Il termine adoperato "più o meno fissa" merita una particolare considerazione perché si riferisce alla funzione che esplica la colonna vertebrale che rappresenta l'elemento essenziale per il mantenimento dell'equilibrio sia statico che dinamico. Inoltre, essa rappresenta l'elemento di protezione di tutte le formazioni vitali che l'attraversano quali: il midollo spinale, le radici nervose e le arterie vertebrali. La colonna vertebrale si divide nel tratto cervicale che è dotato di maggiore mobilità, nel tratto dorsale che è quasi fisso e nel ritratto lombare, anch'esso essenzialmente mobile . Per completezza diciamo che l'ultimo tratto della colonna può essere considerato anche quello sacrale che in effetti fa parte del cingolo pelvico. La composizione della colonna vertebrale è basata sull'articolazione di 24 vertebre (7 cervicali, 12 dorsali, 5 lombari) più il sacro-coccige.

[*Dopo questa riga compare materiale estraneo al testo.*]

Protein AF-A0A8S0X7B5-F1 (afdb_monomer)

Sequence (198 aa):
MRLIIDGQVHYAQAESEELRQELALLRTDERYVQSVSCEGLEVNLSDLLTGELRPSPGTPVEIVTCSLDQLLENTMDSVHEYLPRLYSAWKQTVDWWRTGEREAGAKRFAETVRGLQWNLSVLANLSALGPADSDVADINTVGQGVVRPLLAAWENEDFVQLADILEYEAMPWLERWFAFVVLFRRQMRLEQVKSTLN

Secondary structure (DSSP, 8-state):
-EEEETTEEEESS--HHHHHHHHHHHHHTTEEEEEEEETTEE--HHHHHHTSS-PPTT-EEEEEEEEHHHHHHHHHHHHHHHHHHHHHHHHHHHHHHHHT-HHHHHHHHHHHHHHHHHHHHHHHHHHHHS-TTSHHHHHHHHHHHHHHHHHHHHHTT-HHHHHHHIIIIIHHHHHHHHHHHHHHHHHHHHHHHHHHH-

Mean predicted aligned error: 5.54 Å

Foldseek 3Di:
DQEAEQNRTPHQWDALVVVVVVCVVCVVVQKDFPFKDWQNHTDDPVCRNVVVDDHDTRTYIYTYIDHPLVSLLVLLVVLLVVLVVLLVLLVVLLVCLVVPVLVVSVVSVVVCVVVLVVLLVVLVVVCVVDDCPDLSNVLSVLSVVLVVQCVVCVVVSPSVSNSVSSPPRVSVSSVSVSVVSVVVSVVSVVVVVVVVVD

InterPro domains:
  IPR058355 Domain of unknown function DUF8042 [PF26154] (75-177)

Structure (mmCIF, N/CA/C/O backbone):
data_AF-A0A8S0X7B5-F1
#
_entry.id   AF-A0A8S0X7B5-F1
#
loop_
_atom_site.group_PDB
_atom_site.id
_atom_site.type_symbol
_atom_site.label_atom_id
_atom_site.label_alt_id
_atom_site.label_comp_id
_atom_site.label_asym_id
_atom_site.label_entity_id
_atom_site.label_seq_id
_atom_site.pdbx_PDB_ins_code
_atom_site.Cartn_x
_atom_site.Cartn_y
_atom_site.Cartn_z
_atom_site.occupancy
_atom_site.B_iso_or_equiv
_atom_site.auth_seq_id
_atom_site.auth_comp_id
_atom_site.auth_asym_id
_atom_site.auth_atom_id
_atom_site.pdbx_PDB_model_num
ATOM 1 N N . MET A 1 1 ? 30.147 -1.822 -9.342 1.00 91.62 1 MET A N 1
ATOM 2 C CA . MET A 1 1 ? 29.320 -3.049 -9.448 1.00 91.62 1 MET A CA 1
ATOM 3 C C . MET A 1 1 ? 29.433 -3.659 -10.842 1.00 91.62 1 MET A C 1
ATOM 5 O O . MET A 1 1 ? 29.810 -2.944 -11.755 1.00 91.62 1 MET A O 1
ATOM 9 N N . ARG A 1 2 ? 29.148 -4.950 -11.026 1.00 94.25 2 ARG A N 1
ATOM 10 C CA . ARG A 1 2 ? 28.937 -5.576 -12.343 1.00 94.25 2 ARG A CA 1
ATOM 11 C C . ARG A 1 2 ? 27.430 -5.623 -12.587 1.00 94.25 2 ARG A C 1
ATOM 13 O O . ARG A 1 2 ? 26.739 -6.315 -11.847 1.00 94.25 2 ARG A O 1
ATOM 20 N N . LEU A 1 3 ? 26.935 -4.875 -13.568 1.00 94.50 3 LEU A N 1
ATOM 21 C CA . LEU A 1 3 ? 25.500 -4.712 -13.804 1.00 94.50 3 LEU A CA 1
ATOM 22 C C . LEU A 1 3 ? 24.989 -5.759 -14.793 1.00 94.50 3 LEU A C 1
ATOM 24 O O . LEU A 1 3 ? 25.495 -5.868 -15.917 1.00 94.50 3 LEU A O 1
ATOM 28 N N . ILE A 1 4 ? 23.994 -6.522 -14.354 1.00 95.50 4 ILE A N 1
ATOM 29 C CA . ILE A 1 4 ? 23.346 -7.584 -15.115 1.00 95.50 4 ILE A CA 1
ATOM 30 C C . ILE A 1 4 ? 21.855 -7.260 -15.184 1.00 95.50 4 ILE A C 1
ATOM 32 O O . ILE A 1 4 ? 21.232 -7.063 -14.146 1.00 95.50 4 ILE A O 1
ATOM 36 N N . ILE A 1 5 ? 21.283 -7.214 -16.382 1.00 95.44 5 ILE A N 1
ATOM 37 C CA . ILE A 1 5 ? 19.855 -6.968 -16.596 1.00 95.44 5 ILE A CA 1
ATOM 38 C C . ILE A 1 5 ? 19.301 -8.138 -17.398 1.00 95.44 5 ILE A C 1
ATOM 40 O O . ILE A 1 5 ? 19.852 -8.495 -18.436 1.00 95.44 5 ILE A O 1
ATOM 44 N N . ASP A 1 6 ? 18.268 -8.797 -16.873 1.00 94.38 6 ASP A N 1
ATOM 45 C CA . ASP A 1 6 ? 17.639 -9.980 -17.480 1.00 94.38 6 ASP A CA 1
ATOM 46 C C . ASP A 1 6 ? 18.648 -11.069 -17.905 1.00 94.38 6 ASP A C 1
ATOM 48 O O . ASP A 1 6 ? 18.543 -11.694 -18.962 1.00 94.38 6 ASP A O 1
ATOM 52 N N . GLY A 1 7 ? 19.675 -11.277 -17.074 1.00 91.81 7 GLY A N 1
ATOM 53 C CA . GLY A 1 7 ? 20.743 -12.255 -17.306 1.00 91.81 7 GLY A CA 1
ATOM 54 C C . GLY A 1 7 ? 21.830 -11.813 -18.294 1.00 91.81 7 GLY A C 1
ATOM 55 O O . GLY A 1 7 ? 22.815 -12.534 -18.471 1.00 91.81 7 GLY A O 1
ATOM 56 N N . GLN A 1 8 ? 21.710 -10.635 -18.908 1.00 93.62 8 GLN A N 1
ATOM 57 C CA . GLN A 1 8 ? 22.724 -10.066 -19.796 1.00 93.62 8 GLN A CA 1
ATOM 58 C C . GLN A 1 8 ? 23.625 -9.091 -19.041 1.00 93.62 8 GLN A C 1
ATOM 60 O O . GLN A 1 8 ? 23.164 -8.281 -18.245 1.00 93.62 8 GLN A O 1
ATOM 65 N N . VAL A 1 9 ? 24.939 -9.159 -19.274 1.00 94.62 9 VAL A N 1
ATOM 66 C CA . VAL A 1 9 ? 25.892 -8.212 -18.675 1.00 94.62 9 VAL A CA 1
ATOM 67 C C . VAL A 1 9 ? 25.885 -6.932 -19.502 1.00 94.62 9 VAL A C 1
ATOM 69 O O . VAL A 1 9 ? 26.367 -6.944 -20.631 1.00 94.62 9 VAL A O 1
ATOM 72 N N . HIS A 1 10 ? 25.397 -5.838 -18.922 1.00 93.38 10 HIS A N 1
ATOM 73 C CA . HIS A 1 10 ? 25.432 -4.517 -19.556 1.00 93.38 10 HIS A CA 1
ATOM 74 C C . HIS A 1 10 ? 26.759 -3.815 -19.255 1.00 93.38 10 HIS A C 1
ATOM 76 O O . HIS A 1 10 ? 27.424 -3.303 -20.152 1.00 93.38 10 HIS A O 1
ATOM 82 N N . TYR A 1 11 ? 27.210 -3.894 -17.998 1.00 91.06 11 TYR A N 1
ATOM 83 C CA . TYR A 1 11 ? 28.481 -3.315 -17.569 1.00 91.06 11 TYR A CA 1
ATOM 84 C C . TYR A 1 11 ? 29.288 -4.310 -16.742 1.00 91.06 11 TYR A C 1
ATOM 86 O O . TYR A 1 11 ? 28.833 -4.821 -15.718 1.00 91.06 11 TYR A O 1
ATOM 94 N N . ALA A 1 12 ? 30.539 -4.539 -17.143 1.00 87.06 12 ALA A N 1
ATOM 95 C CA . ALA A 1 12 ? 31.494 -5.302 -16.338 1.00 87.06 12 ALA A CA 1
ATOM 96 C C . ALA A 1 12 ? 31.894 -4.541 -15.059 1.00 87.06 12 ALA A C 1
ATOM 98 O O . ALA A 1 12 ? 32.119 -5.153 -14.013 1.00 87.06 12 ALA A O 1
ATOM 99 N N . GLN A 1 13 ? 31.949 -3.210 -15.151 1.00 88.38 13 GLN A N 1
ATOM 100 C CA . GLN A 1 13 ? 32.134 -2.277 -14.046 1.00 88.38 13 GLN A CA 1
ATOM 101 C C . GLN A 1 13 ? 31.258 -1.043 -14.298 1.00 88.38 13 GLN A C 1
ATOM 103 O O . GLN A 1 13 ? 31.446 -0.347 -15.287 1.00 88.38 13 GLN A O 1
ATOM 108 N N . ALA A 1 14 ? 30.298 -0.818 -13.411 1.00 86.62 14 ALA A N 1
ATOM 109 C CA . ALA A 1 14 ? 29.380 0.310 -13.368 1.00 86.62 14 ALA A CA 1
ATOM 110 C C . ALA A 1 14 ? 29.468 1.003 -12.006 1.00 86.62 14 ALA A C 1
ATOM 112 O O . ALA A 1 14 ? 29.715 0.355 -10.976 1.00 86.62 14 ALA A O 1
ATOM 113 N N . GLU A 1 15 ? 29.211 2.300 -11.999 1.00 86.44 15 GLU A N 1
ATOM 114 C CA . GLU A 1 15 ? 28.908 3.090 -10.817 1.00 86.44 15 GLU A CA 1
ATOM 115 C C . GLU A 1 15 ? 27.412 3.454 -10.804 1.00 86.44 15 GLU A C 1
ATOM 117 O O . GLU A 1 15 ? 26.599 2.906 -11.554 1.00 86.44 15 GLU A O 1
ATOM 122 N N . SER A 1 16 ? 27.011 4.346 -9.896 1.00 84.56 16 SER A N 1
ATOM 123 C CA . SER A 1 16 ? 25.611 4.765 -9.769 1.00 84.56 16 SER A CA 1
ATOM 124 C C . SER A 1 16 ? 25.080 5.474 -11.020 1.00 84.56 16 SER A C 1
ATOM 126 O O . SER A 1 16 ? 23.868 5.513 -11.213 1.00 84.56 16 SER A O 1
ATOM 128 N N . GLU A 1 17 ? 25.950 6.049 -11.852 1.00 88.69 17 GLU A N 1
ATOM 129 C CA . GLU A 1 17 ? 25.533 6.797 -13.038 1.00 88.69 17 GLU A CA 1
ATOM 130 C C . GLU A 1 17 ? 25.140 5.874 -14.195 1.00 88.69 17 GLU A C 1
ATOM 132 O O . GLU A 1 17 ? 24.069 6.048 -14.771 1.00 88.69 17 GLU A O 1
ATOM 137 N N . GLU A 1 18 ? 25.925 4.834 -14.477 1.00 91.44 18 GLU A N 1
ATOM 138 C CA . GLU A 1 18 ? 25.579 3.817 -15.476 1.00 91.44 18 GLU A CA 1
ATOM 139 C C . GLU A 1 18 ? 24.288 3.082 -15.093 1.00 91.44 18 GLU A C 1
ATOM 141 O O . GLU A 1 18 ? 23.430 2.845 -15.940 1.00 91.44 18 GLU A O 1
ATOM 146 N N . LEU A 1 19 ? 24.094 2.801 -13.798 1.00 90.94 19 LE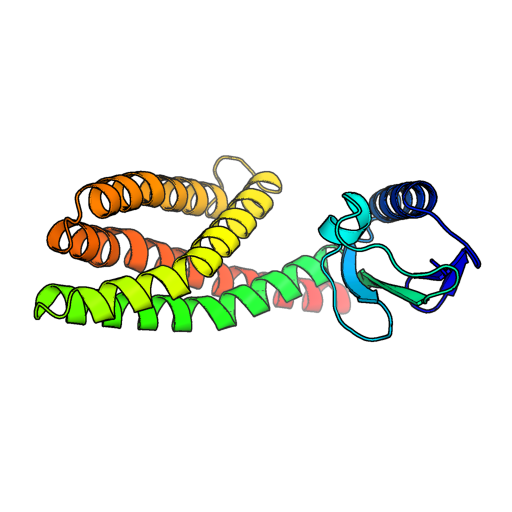U A N 1
ATOM 147 C CA . LEU A 1 19 ? 22.830 2.257 -13.299 1.00 90.94 19 LEU A CA 1
ATOM 148 C C . LEU A 1 19 ? 21.650 3.191 -13.618 1.00 90.94 19 LEU A C 1
ATOM 150 O O . LEU A 1 19 ? 20.613 2.730 -14.088 1.00 90.94 19 LEU A O 1
ATOM 154 N N . ARG A 1 20 ? 21.784 4.506 -13.396 1.00 91.19 20 ARG A N 1
ATOM 155 C CA . ARG A 1 20 ? 20.720 5.475 -13.722 1.00 91.19 20 ARG A CA 1
ATOM 156 C C . ARG A 1 20 ? 20.430 5.536 -15.216 1.00 91.19 20 ARG A C 1
ATOM 158 O O . ARG A 1 20 ? 19.263 5.648 -15.586 1.00 91.19 20 ARG A O 1
ATOM 165 N N . GLN A 1 21 ? 21.464 5.465 -16.050 1.00 91.81 21 GLN A N 1
ATOM 166 C CA . GLN A 1 21 ? 21.317 5.458 -17.505 1.00 91.81 21 GLN A CA 1
ATOM 167 C C . GLN A 1 21 ? 20.521 4.236 -17.967 1.00 91.81 21 GLN A C 1
ATOM 169 O O . GLN A 1 21 ? 19.532 4.395 -18.678 1.00 91.81 21 GLN A O 1
ATOM 174 N N . GLU A 1 22 ? 20.869 3.043 -17.490 1.00 93.12 22 GLU A N 1
ATOM 175 C CA . GLU A 1 22 ? 20.132 1.817 -17.820 1.00 93.12 22 GLU A CA 1
ATOM 176 C C . GLU A 1 22 ? 18.679 1.864 -17.348 1.00 93.12 22 GLU A C 1
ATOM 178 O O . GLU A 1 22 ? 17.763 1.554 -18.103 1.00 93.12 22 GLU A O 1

La schematizzazione di una vertebra può essere assimilata ad una leva meccanica di primo genere con il fulcro al centro rappresentato dal disco intervertebrale .Gli sforzi che si scaricano sulla vertebra, sia per assicurare l'equilibrio statico che per i movimenti, sono: di compressione, trazione e taglio . A questo punto si spiega, per quanto riguarda l'equilibrio statico della colonna, che esso è garantito dall'armonica coesistenza di quattro tratti curvi, uno sovrapposto all'altro che d'altra parte non devono avere una curvatura superiore a certi valori per non sollecitare eccessivamente le vertebre, specialmente quelle non allineate con la linea di inviluppo dei baricentri.
Il collegamento delle varie ossa che garantiscono i movimenti della parte principale del corpo e delle sue appendici è rappresentato dalle articolazioni contenute dalle capsule articolari e dai legamenti. La capsula articolare è costituita da un manicotto fibroso che avvolge due capi ossei da collegare. Essa è rinforzata dai legamenti articolari fibrosi e fibro-elastici che assicurano autonomamente la stabilità dell'articolazione e, insieme ai muscoli, quella dinamica.